• **PROBLEM**: Repeat, exactly as written, the lines from the one with "ATOM 202 C CA" to the final line of the listing, and keep every picture out.

______________________________

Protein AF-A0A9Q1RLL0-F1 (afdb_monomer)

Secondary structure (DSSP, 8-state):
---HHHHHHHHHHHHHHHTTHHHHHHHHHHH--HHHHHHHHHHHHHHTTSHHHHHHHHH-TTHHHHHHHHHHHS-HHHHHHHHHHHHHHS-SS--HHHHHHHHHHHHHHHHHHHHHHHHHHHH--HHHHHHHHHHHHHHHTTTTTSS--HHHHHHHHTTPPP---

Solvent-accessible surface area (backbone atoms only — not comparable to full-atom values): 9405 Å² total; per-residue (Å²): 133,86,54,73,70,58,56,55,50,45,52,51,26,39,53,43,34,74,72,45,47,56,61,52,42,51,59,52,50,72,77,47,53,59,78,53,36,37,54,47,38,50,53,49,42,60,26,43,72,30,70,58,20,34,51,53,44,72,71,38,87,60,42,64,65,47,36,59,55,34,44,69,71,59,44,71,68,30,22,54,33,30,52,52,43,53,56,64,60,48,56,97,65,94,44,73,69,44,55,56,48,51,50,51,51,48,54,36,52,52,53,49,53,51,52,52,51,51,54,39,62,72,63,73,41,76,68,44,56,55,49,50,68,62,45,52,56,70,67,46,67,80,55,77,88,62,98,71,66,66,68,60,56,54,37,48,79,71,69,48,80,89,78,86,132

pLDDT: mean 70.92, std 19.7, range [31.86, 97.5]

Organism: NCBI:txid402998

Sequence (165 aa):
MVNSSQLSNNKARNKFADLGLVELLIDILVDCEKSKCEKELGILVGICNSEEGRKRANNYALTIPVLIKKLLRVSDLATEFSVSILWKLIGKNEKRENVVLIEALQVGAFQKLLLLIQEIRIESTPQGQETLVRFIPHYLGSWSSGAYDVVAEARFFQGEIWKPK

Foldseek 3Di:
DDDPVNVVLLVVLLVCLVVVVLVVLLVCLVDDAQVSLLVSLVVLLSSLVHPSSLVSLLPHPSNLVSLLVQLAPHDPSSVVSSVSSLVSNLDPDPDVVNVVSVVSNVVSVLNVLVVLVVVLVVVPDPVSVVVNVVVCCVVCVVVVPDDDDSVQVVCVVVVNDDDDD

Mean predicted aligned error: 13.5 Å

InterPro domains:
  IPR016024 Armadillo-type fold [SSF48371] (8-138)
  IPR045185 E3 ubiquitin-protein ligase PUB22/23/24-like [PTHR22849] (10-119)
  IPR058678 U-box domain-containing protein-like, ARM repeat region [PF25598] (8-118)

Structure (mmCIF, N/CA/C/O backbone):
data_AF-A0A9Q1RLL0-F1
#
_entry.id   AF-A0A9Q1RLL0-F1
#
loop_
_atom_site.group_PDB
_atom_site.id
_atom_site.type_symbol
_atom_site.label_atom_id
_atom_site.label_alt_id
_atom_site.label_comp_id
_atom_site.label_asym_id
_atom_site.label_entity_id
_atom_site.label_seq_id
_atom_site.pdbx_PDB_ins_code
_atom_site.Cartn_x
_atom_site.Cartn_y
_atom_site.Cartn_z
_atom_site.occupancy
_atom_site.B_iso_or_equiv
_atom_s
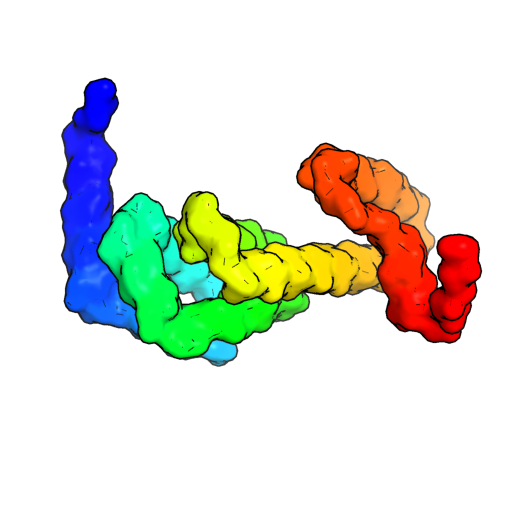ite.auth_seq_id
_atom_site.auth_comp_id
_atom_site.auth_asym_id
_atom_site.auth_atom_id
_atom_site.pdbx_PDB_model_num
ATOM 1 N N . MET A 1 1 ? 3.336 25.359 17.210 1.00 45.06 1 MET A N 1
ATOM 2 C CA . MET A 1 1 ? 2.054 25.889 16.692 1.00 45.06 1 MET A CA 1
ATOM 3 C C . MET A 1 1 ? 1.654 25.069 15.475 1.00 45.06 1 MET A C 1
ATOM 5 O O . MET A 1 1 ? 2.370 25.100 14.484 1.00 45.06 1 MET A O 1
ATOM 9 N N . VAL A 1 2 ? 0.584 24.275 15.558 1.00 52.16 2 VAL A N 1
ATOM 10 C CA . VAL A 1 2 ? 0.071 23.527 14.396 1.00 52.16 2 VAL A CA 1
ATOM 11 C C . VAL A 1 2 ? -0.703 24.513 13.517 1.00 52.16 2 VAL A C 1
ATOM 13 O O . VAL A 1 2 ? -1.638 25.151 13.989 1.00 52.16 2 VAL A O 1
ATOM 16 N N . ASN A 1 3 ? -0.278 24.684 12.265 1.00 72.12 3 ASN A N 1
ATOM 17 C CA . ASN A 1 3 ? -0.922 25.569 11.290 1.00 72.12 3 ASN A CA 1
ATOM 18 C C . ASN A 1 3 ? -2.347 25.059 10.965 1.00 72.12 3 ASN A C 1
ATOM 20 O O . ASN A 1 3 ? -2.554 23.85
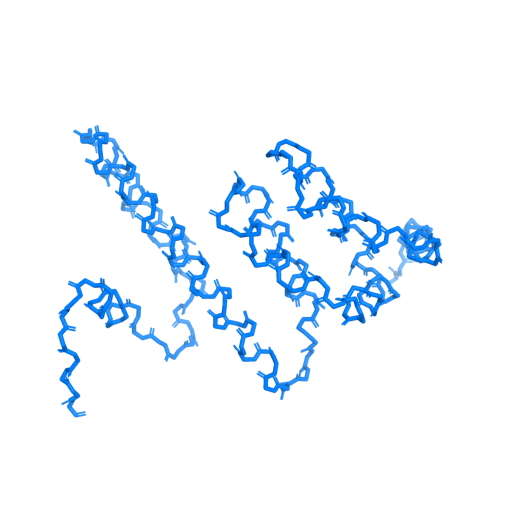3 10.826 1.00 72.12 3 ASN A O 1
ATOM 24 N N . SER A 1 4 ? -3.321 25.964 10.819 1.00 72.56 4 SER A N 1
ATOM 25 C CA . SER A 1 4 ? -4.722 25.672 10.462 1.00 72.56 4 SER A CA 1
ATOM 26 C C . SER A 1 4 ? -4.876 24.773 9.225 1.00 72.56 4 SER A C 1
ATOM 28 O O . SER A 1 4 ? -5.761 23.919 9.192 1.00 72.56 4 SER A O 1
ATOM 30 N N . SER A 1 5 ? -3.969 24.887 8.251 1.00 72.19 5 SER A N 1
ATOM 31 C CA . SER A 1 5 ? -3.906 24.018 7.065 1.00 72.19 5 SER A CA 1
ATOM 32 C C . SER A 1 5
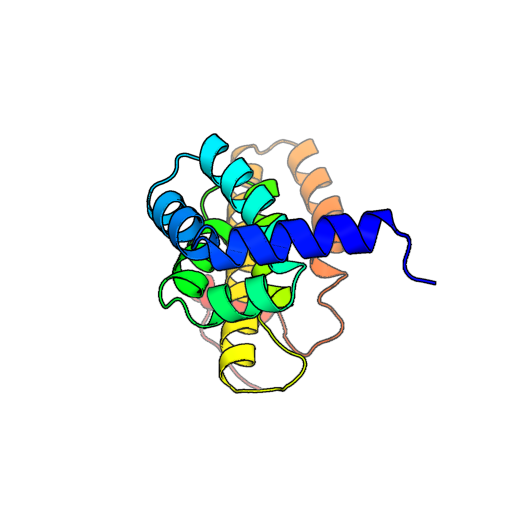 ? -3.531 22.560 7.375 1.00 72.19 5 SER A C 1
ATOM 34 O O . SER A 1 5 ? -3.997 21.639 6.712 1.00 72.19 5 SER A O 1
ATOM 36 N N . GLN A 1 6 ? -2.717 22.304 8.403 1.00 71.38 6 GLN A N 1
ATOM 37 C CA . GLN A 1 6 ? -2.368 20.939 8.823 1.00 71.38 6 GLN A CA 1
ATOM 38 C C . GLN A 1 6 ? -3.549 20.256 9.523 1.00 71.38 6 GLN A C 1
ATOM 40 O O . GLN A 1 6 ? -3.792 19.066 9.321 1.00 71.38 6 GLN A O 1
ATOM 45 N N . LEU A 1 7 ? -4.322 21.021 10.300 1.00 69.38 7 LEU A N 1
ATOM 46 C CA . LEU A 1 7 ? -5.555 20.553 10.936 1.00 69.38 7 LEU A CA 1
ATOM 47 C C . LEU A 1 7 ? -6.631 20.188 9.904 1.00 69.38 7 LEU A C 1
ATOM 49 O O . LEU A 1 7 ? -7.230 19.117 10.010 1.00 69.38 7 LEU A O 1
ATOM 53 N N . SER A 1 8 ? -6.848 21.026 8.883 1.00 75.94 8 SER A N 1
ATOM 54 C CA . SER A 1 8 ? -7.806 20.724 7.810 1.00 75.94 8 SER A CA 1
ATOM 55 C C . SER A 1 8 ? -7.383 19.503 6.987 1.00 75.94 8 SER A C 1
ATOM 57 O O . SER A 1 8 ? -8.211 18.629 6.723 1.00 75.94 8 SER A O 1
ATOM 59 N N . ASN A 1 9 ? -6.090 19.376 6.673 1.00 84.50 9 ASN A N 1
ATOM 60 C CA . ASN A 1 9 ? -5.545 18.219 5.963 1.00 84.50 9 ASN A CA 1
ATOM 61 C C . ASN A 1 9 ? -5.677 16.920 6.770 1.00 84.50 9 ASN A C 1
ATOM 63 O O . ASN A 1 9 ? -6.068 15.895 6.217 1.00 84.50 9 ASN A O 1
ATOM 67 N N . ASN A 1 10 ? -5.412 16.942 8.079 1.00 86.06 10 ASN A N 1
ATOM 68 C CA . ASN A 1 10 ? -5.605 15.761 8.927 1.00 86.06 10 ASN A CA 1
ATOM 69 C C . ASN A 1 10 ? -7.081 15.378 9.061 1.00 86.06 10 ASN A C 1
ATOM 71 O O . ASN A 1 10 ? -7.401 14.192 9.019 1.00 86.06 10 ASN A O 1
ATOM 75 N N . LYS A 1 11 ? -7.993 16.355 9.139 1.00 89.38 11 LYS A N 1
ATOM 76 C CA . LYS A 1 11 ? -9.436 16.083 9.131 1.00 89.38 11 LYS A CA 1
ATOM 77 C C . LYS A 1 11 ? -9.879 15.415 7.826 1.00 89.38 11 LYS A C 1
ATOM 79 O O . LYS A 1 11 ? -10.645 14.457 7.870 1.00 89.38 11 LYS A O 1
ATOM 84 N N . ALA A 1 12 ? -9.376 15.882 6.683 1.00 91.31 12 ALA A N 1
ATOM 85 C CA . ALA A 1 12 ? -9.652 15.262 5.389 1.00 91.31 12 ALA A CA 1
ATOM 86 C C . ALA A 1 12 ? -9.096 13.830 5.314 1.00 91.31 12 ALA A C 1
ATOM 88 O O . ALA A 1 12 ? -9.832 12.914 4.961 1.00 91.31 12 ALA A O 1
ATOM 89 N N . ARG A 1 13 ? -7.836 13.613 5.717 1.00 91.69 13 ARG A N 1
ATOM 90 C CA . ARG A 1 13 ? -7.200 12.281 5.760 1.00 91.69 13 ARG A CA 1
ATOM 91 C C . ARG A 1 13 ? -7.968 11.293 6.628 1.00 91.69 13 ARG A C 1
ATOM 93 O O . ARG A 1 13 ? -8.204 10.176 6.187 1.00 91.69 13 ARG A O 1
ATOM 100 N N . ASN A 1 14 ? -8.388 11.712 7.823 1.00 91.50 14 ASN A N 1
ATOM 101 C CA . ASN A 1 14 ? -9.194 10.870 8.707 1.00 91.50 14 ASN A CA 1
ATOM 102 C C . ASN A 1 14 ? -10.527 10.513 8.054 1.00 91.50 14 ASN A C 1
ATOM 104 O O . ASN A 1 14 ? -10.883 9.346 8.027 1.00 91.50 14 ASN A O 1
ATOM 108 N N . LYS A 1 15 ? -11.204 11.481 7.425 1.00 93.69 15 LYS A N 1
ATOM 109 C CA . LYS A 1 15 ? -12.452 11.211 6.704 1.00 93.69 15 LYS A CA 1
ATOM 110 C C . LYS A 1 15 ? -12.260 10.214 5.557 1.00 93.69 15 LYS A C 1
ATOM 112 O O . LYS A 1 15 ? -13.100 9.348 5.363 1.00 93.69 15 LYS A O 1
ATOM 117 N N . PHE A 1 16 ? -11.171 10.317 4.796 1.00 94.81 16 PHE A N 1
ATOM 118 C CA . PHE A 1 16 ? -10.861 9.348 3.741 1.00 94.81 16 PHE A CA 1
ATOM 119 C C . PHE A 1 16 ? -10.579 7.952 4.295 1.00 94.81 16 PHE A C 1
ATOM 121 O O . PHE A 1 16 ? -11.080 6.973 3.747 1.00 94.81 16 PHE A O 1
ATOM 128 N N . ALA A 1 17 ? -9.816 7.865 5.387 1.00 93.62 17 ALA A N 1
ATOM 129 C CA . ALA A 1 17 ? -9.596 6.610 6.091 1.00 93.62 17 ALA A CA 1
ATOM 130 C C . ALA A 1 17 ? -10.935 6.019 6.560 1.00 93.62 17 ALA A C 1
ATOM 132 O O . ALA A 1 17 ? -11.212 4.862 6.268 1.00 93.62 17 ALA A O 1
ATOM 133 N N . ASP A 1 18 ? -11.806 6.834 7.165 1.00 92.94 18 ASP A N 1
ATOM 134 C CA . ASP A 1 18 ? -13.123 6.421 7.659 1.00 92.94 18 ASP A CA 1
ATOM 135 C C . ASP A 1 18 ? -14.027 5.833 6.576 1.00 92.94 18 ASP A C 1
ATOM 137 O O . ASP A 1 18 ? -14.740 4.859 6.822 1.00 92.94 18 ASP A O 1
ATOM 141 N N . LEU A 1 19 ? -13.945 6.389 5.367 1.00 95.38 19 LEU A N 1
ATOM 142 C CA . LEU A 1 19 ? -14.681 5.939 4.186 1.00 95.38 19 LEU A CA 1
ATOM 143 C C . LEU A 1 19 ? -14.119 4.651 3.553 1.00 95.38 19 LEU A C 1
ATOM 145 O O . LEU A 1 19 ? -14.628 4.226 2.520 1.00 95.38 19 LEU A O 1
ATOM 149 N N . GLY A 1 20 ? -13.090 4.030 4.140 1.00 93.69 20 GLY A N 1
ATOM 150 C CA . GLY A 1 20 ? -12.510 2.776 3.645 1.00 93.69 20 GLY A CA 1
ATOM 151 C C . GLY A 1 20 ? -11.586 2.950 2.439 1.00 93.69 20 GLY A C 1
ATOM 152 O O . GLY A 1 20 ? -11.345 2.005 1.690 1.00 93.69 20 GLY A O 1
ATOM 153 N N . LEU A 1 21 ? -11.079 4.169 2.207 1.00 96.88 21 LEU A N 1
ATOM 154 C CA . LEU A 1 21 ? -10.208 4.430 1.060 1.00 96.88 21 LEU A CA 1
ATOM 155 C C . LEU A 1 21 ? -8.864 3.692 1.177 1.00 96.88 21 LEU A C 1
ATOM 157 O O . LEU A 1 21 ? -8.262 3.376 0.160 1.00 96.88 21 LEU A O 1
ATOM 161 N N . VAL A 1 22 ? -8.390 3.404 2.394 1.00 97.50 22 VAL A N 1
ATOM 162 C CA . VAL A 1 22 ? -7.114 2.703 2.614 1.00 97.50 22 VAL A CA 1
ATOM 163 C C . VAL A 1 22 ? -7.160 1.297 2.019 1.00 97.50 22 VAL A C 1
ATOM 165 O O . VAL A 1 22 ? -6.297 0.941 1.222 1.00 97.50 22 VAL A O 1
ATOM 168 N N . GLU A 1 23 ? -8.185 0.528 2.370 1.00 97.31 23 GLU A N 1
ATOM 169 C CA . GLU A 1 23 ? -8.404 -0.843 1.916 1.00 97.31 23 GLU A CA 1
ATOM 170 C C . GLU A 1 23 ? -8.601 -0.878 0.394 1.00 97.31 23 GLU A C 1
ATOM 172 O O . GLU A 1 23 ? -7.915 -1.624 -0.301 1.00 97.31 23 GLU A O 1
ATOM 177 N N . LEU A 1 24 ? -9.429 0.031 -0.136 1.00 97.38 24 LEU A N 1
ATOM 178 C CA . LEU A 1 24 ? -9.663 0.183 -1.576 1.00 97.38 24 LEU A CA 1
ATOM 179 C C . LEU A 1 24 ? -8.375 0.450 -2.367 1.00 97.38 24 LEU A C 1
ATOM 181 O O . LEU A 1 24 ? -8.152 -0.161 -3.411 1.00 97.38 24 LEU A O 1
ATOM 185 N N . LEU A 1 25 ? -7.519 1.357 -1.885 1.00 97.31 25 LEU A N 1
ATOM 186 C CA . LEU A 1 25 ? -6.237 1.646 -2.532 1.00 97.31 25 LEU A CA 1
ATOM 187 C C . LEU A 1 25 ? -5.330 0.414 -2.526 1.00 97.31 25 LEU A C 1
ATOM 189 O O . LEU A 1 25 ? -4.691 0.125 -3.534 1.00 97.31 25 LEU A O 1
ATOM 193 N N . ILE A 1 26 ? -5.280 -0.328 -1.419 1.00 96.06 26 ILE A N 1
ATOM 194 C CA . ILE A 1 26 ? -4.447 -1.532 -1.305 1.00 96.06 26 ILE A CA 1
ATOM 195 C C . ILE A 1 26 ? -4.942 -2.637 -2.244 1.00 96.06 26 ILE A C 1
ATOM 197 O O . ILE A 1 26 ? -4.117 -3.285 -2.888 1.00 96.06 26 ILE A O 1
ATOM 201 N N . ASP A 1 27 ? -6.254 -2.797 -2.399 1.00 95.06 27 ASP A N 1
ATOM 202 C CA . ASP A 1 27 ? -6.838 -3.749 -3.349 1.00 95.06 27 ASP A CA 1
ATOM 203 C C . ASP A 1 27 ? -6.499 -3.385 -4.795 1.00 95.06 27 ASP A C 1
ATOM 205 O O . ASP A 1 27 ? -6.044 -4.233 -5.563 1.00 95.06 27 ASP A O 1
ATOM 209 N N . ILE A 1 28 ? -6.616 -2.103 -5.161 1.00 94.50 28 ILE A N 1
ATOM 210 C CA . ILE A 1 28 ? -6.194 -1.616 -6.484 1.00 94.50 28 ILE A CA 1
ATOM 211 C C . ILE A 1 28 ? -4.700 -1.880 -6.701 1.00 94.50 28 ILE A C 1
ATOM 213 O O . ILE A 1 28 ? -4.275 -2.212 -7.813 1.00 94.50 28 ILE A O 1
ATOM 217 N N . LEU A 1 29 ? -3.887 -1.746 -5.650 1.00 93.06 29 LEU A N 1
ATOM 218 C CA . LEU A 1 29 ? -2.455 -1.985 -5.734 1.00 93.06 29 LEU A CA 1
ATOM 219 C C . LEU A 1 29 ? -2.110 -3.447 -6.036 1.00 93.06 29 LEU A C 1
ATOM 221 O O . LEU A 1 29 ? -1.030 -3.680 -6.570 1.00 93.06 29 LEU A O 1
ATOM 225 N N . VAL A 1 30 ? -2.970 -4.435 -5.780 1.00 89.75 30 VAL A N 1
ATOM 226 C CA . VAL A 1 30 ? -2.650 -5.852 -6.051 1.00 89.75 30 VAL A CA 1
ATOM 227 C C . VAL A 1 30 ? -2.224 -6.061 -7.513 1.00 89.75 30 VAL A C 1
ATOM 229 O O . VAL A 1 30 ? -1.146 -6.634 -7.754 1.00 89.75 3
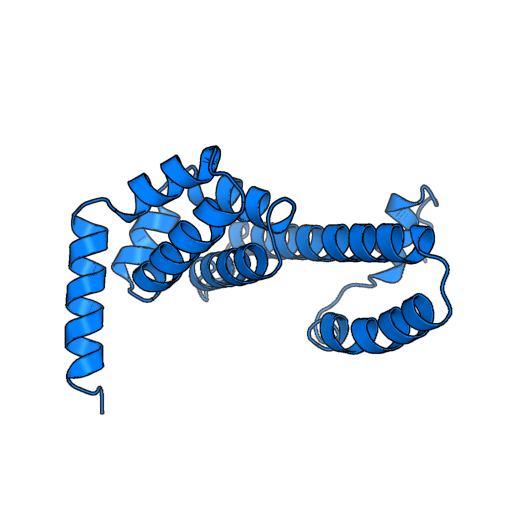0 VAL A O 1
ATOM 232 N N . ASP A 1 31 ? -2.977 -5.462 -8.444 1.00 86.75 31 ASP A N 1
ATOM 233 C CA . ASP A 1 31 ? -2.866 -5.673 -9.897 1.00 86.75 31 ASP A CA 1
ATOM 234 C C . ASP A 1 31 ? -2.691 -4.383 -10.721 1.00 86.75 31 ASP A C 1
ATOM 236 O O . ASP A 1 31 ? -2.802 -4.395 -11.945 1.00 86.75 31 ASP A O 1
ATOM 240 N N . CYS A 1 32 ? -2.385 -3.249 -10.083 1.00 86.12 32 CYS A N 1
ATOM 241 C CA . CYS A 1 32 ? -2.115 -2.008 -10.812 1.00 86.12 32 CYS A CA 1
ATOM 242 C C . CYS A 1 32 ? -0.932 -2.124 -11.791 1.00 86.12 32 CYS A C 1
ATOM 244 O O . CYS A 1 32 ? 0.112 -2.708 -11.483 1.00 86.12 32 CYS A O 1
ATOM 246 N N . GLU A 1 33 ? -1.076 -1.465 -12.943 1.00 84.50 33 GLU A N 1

______________________________

• **TASK OUTPUT**:
ATOM 202 C CA . ASP A 1 27 ? -6.838 -3.749 -3.349 1.00 95.06 27 ASP A CA 1
ATOM 203 C C . ASP A 1 27 ? -6.499 -3.385 -4.795 1.00 95.06 27 ASP A C 1
ATOM 205 O O . ASP A 1 27 ? -6.044 -4.233 -5.563 1.00 95.06 27 ASP A O 1
ATOM 209 N N . ILE A 1 28 ? -6.616 -2.103 -5.161 1.00 94.50 28 ILE A N 1
ATOM 210 C CA . ILE A 1 28 ? -6.194 -1.616 -6.484 1.00 94.50 28 ILE A CA 1
ATOM 211 C C . ILE A 1 28 ? -4.700 -1.880 -6.701 1.00 94.50 28 ILE A C 1
ATOM 213 O O . ILE A 1 28 ? -4.275 -2.212 -7.813 1.00 94.50 28 ILE A O 1
ATOM 217 N N . LEU A 1 29 ? -3.887 -1.746 -5.650 1.00 93.06 29 LEU A N 1
ATOM 218 C CA . LEU A 1 29 ? -2.455 -1.985 -5.734 1.00 93.06 29 LEU A CA 1
ATOM 219 C C . LEU A 1 29 ? -2.110 -3.447 -6.036 1.00 93.06 29 LEU A C 1
ATOM 221 O O . LEU A 1 29 ? -1.030 -3.680 -6.570 1.00 93.06 29 LEU A O 1
ATOM 225 N N . VAL A 1 30 ? -2.970 -4.435 -5.780 1.00 89.75 30 VAL A N 1
ATOM 226 C CA . VAL A 1 30 ? -2.650 -5.852 -6.051 1.00 89.75 30 VAL A CA 1
ATOM 227 C C . VAL A 1 30 ? -2.224 -6.061 -7.513 1.00 89.75 30 VAL A C 1
ATOM 229 O O . VAL A 1 30 ? -1.146 -6.634 -7.754 1.00 89.75 3
0 VAL A O 1
ATOM 232 N N . ASP A 1 31 ? -2.977 -5.462 -8.444 1.00 86.75 31 ASP A N 1
ATOM 233 C CA . ASP A 1 31 ? -2.866 -5.673 -9.897 1.00 86.75 31 ASP A CA 1
ATOM 234 C C . ASP A 1 31 ? -2.691 -4.383 -10.721 1.00 86.75 31 ASP A C 1
ATOM 236 O O . ASP A 1 31 ? -2.802 -4.395 -11.945 1.00 86.75 31 ASP A O 1
ATOM 240 N N . CYS A 1 32 ? -2.385 -3.249 -10.083 1.00 86.12 32 CYS A N 1
ATOM 241 C CA . CYS A 1 32 ? -2.115 -2.008 -10.812 1.00 86.12 32 CYS A CA 1
ATOM 242 C C . CYS A 1 32 ? -0.932 -2.124 -11.791 1.00 86.12 32 CYS A C 1
ATOM 244 O O . CYS A 1 32 ? 0.112 -2.708 -11.483 1.00 86.12 32 CYS A O 1
ATOM 246 N N . GLU A 1 33 ? -1.076 -1.465 -12.943 1.00 84.50 33 GLU A N 1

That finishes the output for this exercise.